Good luck heating your home with a heat pump when its 20 degrees outside.

Meanwhile, MGLD customers will soon be subsidizing the cost and installation of three electric vehicle charging stations for the three-dozen local EV owners and the 18,000 electric vehicles in Massachusetts.

To put that in perspective, the number of Wakefield drivers who don’t own electric vehicles is greater than the total number of electric vehicles in the entire state. But they’re still going to be paying for the infrastructure to charge them.

We’re told the world will end in a dozen or so years if we don’t address climate change yesterday. But in fact, if we eliminated fossil fuels tomorrow as the advocates demand, human life as we know it would end in about 12 weeks.

We would be unable to use the farm machinery that feeds the world, much less transport that food the long distances to cities and other non-agricultural areas.
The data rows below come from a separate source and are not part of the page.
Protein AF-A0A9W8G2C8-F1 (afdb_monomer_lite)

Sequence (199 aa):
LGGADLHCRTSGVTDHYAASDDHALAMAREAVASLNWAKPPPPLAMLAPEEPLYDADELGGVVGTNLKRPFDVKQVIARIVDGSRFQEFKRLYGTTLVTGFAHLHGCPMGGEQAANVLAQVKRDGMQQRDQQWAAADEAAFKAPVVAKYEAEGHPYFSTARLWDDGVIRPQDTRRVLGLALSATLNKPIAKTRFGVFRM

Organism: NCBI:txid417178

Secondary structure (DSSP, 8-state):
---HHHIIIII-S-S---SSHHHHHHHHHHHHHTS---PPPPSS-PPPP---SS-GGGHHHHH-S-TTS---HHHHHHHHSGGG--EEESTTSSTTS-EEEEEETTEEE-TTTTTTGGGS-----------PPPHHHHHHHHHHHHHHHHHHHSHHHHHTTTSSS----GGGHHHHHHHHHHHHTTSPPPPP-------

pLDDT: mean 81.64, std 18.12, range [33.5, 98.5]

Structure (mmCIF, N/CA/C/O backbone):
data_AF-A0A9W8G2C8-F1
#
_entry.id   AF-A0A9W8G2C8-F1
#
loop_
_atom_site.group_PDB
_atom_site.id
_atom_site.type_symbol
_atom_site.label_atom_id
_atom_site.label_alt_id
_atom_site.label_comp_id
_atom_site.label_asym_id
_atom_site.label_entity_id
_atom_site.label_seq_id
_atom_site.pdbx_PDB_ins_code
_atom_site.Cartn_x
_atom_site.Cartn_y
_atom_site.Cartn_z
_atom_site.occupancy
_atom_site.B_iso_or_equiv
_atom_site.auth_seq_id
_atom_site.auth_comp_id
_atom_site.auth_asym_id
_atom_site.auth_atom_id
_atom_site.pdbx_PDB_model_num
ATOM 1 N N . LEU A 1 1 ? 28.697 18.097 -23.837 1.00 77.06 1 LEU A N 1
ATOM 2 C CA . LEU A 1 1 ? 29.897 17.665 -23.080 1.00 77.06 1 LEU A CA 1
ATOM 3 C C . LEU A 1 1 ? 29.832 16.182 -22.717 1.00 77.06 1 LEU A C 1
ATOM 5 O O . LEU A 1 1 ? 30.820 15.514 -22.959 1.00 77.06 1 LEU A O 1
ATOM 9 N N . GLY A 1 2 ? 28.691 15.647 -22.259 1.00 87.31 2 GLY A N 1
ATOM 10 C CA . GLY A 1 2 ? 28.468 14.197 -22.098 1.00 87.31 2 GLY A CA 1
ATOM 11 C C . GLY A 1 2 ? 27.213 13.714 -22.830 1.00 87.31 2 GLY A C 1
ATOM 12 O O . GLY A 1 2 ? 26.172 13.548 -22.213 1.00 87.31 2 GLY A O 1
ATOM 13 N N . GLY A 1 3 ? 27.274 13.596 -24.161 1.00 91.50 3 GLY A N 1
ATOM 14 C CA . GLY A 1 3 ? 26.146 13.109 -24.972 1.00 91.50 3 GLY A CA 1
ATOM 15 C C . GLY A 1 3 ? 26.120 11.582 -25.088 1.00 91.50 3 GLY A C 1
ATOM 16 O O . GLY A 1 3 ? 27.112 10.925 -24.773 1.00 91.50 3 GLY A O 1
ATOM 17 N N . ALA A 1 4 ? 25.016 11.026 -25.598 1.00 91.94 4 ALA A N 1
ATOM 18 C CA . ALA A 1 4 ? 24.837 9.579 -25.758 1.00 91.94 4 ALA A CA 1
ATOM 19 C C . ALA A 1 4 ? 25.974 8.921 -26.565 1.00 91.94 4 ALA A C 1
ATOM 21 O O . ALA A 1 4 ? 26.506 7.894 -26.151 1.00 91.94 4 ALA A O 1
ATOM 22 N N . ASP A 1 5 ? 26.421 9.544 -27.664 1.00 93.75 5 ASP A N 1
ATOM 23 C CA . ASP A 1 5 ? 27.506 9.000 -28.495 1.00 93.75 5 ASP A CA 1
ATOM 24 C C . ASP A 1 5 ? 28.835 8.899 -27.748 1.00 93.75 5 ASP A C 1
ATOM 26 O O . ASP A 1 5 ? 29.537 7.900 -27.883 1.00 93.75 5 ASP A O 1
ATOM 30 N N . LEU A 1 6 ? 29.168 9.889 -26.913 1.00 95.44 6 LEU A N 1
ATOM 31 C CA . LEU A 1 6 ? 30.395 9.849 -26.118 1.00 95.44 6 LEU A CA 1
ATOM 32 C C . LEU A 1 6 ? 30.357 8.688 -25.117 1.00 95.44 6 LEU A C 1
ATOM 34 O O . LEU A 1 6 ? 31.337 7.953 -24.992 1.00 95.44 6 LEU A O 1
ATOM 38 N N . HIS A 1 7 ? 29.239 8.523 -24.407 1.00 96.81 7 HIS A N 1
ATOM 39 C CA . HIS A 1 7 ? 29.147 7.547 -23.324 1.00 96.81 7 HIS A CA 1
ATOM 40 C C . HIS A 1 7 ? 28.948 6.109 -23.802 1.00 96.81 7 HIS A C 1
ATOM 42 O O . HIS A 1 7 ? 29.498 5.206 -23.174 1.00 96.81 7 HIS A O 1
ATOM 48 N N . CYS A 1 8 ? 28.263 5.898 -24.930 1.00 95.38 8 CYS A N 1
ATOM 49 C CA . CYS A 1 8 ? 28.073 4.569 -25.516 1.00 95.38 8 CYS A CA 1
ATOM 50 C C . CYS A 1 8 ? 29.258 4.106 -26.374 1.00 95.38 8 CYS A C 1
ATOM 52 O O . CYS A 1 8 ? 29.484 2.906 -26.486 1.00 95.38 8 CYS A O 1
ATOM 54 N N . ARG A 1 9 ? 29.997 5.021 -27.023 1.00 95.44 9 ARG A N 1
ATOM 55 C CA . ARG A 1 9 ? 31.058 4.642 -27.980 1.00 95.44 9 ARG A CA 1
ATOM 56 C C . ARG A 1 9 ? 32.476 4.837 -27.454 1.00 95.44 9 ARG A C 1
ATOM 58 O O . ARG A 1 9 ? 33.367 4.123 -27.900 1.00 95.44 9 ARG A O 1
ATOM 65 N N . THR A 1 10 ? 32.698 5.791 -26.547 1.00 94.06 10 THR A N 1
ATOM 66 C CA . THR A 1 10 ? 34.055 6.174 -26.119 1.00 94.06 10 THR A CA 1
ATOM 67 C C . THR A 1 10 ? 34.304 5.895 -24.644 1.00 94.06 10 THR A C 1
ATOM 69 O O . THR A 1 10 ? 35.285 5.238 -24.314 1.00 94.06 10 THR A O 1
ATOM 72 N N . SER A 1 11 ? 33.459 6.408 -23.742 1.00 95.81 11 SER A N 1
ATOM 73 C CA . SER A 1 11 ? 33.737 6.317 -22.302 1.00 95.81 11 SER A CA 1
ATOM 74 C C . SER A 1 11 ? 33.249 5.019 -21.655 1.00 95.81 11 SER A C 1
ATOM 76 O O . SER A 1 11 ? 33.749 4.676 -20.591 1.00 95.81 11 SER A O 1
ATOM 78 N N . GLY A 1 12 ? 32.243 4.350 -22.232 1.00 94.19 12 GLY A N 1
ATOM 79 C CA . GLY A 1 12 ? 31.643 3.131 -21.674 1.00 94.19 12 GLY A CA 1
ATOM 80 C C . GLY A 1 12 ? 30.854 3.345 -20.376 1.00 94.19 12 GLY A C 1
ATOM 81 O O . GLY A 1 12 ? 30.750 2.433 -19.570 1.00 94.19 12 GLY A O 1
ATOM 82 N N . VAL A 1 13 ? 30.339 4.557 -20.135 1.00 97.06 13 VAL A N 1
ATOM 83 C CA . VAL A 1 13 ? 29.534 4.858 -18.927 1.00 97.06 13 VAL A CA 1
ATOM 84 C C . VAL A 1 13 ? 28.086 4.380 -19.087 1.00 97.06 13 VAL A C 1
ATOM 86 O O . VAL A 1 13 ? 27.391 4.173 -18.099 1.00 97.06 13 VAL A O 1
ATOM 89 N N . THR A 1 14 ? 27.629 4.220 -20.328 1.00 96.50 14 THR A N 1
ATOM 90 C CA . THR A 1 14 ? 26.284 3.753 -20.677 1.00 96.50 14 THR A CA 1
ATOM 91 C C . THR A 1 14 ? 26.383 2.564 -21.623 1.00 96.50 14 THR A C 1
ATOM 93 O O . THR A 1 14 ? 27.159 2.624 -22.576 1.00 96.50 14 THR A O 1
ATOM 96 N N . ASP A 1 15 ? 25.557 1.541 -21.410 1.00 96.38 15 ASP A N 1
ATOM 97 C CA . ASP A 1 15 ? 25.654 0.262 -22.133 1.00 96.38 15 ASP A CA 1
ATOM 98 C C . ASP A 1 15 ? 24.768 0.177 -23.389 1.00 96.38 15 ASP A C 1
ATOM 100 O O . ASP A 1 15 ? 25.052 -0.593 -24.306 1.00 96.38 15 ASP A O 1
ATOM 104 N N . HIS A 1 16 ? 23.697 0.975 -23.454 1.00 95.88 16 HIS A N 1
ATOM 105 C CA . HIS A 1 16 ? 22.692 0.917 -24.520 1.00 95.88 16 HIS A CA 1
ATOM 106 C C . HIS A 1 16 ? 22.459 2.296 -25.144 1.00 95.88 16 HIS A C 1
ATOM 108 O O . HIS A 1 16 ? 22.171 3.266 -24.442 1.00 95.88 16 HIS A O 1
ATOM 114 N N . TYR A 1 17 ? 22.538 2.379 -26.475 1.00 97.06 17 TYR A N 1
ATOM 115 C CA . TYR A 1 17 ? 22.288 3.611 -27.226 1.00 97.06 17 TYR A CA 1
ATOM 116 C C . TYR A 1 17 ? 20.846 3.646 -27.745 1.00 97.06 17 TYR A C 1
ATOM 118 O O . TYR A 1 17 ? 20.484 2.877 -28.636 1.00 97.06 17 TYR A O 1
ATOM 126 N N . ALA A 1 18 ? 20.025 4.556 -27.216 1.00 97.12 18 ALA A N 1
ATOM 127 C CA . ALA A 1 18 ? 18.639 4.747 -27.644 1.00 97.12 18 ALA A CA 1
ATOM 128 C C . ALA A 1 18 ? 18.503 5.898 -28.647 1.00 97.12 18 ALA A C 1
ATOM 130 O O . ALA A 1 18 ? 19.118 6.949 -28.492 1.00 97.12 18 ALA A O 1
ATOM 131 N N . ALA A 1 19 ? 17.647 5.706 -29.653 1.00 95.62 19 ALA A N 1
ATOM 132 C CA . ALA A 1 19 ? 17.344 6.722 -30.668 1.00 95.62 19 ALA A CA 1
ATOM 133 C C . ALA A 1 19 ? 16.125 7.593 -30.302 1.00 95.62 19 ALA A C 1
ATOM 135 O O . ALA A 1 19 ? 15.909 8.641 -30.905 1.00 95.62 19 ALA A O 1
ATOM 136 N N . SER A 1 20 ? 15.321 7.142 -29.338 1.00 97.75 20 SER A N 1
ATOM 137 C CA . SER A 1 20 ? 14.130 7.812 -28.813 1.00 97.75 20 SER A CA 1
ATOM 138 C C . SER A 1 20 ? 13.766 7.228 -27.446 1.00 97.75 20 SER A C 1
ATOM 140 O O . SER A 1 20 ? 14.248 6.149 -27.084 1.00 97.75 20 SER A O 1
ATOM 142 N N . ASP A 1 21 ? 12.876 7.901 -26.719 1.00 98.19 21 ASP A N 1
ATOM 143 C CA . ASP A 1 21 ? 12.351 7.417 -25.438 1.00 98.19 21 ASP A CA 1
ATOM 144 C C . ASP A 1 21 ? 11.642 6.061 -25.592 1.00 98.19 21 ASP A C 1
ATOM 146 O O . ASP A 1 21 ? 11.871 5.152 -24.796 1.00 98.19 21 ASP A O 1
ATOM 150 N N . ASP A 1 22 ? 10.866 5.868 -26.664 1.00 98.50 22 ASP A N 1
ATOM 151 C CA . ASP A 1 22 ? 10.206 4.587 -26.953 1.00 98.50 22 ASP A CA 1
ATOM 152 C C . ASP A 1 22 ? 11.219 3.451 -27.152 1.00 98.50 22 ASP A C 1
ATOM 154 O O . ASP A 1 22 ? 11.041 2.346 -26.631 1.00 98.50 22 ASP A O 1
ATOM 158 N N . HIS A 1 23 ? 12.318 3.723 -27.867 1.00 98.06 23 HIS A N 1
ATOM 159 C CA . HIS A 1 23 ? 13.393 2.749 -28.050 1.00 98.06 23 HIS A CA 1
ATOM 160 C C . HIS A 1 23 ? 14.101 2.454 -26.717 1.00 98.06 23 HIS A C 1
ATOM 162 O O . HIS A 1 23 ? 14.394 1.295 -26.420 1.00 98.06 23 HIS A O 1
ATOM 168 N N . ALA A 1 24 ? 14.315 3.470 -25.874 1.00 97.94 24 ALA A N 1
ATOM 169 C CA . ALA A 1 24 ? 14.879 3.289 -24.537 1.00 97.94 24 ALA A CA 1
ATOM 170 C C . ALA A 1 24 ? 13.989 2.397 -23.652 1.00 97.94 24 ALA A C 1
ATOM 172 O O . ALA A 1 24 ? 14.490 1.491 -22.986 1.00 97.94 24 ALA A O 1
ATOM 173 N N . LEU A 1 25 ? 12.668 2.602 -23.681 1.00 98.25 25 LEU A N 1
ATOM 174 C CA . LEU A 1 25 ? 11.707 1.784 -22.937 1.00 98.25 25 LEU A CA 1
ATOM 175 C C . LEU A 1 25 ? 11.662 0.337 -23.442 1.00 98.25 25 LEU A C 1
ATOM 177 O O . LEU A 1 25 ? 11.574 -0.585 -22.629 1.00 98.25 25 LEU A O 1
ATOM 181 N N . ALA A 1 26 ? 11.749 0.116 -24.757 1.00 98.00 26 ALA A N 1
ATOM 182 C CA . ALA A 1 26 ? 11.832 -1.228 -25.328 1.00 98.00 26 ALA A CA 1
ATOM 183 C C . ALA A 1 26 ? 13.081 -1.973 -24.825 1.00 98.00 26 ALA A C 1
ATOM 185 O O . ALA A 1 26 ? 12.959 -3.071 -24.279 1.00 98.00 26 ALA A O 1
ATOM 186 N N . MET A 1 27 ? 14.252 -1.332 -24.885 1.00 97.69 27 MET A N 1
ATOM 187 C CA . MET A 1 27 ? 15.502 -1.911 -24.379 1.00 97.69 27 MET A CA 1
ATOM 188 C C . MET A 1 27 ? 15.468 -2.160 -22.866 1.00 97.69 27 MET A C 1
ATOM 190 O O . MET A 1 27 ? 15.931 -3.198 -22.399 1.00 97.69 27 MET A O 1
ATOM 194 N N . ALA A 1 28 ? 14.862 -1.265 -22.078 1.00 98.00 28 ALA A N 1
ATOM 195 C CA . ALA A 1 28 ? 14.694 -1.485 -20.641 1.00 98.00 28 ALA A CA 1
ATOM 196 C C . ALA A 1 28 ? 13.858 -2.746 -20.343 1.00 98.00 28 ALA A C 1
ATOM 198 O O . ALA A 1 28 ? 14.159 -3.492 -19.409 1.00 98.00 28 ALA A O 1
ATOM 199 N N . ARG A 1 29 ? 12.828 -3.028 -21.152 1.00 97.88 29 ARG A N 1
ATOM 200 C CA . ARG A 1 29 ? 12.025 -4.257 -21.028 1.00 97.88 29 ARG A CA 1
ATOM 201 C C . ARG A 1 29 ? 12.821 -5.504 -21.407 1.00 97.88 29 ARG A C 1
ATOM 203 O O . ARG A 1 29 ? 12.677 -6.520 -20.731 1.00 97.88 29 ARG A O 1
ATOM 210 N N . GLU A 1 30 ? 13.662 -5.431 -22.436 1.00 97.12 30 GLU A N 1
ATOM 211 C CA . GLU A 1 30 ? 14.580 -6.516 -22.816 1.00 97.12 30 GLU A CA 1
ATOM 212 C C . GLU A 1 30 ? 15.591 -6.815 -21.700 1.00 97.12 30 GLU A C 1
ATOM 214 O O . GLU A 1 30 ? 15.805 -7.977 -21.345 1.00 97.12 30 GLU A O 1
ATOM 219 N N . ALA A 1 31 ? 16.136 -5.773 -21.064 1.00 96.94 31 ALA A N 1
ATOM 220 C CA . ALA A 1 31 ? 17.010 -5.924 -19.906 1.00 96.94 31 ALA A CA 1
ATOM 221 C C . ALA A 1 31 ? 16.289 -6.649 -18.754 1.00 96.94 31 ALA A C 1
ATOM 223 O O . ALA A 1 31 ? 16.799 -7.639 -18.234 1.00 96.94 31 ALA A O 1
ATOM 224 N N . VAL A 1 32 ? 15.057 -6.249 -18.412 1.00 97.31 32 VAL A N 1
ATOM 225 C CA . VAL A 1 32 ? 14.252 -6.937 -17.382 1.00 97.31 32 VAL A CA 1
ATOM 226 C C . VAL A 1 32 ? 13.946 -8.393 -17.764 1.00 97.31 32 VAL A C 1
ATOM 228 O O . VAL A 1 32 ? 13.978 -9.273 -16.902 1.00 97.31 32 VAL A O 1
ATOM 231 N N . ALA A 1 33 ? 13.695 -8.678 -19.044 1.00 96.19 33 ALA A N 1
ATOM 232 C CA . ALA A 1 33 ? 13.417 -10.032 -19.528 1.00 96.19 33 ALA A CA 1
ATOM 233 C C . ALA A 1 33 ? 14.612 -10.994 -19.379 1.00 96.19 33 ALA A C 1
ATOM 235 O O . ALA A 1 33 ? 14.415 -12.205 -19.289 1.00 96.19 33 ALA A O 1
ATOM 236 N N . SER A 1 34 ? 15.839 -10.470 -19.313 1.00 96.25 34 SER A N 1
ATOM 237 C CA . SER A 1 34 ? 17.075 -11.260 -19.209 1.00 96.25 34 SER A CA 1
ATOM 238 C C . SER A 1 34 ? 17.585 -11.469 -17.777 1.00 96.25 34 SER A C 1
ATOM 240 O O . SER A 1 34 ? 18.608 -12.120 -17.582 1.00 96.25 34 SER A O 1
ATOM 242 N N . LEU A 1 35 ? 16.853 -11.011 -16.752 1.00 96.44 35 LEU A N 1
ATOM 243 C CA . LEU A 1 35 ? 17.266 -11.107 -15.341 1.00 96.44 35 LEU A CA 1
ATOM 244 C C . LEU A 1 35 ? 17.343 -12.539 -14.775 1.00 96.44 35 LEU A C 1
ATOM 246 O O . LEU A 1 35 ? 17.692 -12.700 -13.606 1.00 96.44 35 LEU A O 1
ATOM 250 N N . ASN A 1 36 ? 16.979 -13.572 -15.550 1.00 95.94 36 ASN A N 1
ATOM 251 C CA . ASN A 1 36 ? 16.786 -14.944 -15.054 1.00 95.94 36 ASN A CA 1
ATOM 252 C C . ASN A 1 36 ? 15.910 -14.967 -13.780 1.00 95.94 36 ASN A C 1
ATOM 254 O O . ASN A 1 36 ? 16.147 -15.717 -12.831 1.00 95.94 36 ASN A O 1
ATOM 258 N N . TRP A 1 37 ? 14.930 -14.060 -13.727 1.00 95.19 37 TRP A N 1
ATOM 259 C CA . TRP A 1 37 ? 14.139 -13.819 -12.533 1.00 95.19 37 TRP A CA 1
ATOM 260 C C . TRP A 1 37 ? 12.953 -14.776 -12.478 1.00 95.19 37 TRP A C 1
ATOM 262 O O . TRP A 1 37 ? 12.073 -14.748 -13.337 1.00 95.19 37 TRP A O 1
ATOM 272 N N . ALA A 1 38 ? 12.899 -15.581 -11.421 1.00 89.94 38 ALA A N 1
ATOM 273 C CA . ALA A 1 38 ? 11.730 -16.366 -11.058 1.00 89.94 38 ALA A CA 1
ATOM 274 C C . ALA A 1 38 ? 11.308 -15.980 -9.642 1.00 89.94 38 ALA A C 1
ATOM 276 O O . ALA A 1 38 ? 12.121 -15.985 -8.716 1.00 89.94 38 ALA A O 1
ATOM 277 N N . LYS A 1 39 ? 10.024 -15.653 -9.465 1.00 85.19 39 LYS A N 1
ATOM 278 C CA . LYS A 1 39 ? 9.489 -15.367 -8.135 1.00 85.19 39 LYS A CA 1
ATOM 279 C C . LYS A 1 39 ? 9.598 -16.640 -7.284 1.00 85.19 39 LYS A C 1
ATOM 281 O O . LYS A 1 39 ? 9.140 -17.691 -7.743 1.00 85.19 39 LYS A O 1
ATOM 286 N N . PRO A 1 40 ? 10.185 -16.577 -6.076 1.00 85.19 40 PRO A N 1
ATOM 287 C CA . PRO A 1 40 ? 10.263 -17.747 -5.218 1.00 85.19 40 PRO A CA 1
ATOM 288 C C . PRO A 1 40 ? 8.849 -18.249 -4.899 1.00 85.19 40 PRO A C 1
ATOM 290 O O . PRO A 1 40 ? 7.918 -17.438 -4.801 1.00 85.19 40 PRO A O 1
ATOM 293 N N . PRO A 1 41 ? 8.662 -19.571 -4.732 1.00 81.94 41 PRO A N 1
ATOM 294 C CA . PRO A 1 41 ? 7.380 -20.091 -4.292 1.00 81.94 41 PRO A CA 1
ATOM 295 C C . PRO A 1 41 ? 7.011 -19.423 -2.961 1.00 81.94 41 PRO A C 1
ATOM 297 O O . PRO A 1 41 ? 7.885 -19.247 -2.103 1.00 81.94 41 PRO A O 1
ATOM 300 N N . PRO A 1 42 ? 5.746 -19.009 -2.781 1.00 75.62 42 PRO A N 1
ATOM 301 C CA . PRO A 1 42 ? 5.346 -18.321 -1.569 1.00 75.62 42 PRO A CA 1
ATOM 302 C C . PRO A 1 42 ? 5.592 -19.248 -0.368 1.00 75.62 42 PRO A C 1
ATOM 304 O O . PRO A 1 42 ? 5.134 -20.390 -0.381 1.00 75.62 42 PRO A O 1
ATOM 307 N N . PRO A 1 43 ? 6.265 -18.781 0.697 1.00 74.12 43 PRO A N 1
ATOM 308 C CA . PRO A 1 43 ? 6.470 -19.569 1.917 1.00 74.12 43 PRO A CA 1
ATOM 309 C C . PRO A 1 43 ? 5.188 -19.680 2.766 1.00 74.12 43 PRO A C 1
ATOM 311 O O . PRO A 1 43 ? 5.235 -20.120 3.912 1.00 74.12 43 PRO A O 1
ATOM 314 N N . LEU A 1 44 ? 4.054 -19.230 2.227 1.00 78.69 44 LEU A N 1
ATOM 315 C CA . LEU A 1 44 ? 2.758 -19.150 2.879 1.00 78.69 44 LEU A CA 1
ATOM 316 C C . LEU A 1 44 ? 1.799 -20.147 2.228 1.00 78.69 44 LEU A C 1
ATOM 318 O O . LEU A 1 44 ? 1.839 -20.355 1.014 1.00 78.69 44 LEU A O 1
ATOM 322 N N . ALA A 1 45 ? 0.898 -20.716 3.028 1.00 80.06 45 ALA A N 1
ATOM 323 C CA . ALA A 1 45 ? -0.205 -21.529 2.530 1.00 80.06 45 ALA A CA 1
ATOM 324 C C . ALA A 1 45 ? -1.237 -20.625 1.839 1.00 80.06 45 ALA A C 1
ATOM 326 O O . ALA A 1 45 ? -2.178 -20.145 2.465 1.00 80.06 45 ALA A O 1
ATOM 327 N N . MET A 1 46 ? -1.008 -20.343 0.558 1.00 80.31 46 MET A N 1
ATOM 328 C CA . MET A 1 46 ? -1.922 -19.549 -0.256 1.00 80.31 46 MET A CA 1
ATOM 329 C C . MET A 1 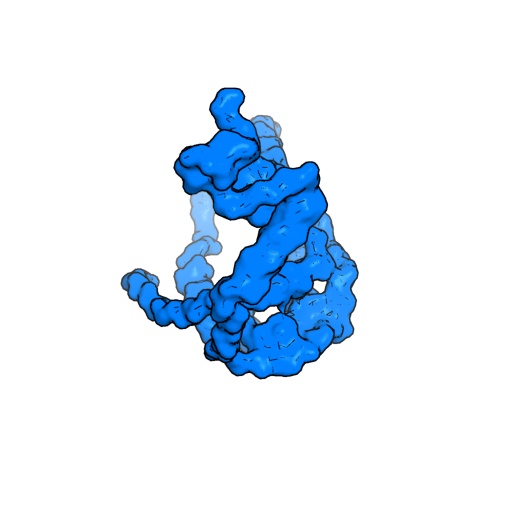46 ? -3.217 -20.327 -0.516 1.00 80.31 46 MET A C 1
ATOM 331 O O . MET A 1 46 ? -3.179 -21.519 -0.823 1.00 80.31 46 MET A O 1
ATOM 335 N N . LEU A 1 47 ? -4.355 -19.640 -0.443 1.00 86.00 47 LEU A N 1
ATOM 336 C CA . LEU A 1 47 ? -5.654 -20.153 -0.879 1.00 86.00 47 LEU A CA 1
ATOM 337 C C . LEU A 1 47 ? -6.048 -19.551 -2.232 1.00 86.00 47 LEU A C 1
ATOM 339 O O . LEU A 1 47 ? -5.466 -18.562 -2.679 1.00 86.00 47 LEU A O 1
ATOM 343 N N . ALA A 1 48 ? -7.051 -20.139 -2.884 1.00 89.44 48 ALA A N 1
ATOM 344 C CA . ALA A 1 48 ? -7.685 -19.496 -4.028 1.00 89.44 48 ALA A CA 1
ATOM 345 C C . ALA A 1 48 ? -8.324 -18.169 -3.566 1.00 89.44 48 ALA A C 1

We wouldn’t be able to generate enough electric power to process and package all that food, much less charge your electric vehicle so you can drive with your cloth bags to a dark store with no food in it. Sorry, wind and solar can’t do it. And even if they could, it would require so much land use that any real environmentalist would blanch at the thought.

But at least there won’t be any Massachusetts plastic bags in the ocean.